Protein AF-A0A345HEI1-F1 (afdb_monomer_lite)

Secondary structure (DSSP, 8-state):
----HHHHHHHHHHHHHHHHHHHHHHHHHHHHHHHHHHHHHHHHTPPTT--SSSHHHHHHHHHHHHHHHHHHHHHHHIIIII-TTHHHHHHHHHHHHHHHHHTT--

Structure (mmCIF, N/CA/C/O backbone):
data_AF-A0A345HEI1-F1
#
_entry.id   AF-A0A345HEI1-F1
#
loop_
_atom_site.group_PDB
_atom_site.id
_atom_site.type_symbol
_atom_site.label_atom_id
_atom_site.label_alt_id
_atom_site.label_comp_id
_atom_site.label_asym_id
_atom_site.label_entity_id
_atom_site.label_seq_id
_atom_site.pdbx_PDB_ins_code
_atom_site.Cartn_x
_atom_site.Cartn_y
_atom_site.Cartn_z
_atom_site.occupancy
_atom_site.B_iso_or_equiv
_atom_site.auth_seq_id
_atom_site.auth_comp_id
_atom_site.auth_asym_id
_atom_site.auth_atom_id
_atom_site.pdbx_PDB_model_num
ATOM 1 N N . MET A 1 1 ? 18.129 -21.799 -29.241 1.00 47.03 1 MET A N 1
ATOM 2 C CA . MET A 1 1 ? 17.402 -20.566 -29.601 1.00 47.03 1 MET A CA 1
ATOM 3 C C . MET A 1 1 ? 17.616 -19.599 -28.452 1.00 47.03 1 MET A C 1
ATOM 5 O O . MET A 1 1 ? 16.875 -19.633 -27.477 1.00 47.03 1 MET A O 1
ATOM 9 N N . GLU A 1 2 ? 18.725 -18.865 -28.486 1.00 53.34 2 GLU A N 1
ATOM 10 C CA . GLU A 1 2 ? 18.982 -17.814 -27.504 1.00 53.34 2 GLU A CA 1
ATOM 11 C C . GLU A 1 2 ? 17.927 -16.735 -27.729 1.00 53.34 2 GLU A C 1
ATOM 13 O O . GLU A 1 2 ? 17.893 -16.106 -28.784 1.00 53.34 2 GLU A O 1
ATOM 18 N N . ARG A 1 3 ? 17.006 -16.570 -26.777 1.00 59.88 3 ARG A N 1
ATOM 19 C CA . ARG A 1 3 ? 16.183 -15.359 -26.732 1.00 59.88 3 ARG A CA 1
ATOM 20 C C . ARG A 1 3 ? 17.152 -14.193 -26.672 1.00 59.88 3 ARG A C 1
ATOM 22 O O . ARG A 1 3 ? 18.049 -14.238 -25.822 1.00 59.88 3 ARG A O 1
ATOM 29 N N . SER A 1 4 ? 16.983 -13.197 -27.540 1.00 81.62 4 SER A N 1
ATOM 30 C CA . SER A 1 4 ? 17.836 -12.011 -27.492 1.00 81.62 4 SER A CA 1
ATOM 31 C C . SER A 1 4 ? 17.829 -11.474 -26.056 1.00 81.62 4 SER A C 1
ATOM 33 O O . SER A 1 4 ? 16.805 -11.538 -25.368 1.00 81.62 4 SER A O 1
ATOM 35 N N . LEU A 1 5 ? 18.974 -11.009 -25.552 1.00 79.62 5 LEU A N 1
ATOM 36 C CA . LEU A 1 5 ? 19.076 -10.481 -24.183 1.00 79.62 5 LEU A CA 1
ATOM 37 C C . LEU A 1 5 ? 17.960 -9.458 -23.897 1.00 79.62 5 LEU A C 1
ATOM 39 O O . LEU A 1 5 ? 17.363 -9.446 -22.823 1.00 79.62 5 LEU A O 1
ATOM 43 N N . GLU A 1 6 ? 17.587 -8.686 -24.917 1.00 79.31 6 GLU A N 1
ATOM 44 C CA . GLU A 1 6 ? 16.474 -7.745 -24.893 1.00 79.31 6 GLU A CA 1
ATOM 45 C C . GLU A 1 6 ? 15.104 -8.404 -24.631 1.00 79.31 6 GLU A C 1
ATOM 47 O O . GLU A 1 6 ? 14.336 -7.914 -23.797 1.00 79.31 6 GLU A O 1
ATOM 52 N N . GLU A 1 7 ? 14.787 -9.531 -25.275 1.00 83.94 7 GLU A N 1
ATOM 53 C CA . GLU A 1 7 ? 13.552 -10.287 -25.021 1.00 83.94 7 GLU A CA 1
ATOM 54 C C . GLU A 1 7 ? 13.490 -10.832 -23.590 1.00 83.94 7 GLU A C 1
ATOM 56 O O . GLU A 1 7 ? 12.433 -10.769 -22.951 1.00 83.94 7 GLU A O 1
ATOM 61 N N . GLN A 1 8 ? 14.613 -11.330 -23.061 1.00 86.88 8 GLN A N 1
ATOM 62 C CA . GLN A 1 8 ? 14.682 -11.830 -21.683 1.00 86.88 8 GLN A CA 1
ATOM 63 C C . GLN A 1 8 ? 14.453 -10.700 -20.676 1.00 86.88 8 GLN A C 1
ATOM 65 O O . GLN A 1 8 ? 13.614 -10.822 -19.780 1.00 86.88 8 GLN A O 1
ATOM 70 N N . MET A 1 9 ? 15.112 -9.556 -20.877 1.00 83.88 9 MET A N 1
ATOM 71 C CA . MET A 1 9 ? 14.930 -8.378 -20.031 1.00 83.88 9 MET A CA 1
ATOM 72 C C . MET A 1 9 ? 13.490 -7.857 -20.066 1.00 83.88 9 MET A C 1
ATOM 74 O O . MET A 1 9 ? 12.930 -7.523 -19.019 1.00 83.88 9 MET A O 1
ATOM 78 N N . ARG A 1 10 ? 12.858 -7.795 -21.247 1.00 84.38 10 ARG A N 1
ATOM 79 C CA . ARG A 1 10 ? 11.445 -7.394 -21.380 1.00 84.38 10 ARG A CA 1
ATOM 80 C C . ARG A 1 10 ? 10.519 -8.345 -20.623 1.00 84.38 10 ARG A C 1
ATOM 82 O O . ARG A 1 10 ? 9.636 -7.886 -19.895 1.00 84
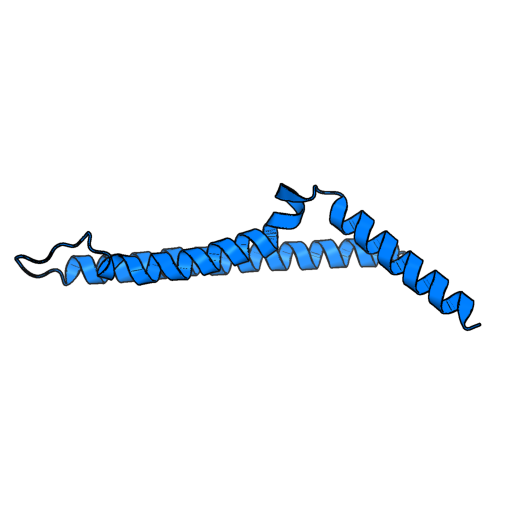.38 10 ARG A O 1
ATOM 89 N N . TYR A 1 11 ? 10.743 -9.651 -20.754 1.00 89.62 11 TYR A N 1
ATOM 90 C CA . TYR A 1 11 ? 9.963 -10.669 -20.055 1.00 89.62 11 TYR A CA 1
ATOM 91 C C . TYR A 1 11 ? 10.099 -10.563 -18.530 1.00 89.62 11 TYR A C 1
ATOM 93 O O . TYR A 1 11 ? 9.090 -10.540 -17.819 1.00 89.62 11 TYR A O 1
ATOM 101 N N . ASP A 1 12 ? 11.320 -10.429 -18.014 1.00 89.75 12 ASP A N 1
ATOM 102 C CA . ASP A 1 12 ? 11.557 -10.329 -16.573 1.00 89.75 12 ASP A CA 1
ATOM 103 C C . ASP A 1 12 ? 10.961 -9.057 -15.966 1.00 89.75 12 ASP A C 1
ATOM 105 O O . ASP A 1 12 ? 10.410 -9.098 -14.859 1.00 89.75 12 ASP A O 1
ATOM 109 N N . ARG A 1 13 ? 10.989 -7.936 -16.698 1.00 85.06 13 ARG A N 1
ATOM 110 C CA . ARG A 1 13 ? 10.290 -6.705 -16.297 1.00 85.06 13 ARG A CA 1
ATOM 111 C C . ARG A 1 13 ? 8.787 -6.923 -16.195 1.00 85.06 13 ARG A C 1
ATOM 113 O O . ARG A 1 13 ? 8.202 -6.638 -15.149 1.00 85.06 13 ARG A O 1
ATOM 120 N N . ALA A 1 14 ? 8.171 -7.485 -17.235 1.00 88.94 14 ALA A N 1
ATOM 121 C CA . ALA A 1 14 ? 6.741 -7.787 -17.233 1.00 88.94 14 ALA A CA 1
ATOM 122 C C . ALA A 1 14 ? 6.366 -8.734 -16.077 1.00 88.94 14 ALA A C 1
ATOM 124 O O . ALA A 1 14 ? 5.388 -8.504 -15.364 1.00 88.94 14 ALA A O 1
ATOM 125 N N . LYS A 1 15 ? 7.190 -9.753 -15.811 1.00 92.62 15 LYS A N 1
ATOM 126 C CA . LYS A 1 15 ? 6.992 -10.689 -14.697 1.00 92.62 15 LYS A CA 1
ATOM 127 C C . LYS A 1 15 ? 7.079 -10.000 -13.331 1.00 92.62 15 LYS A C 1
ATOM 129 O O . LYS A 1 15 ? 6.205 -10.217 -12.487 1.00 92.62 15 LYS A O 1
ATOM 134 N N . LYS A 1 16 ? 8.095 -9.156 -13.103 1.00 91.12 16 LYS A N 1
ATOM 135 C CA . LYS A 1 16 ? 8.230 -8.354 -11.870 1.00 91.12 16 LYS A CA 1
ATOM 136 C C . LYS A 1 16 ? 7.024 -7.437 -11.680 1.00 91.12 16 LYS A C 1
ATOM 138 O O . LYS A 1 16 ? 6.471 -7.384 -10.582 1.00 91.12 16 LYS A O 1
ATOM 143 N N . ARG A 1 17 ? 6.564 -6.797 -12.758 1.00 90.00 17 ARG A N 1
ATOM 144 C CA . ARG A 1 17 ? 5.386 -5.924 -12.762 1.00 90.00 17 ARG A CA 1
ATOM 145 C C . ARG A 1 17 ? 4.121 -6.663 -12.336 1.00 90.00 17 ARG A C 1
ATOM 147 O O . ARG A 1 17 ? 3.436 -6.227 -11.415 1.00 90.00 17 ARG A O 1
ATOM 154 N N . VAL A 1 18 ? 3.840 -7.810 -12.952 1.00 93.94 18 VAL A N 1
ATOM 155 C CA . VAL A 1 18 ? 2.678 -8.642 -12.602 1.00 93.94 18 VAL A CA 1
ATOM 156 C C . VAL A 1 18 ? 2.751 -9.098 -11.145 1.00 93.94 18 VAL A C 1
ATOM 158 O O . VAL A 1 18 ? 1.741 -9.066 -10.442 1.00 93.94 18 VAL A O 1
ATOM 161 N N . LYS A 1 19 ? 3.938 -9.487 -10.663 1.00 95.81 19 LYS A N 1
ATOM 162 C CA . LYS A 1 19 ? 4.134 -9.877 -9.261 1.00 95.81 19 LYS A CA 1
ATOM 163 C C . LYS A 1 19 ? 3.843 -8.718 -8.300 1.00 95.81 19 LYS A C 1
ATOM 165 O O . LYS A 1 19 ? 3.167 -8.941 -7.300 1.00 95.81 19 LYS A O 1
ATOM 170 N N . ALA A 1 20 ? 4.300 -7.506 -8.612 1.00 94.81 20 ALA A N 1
--------------------------------------------------
For the listing above, print only the lines starting at the line containing "ATOM 93 O O" and ending at the line containing "ATOM 103 C C", exactly, both included.

ATOM 93 O O . TYR A 1 11 ? 9.090 -10.540 -17.819 1.00 89.62 11 TYR A O 1
ATOM 101 N N . ASP A 1 12 ? 11.320 -10.429 -18.014 1.00 89.75 12 ASP A N 1
ATOM 102 C CA . ASP A 1 12 ? 11.557 -10.329 -16.573 1.00 89.75 12 ASP A CA 1
ATOM 103 C C . ASP A 1 12 ? 10.961 -9.057 -15.966 1.00 89.75 12 ASP A C 1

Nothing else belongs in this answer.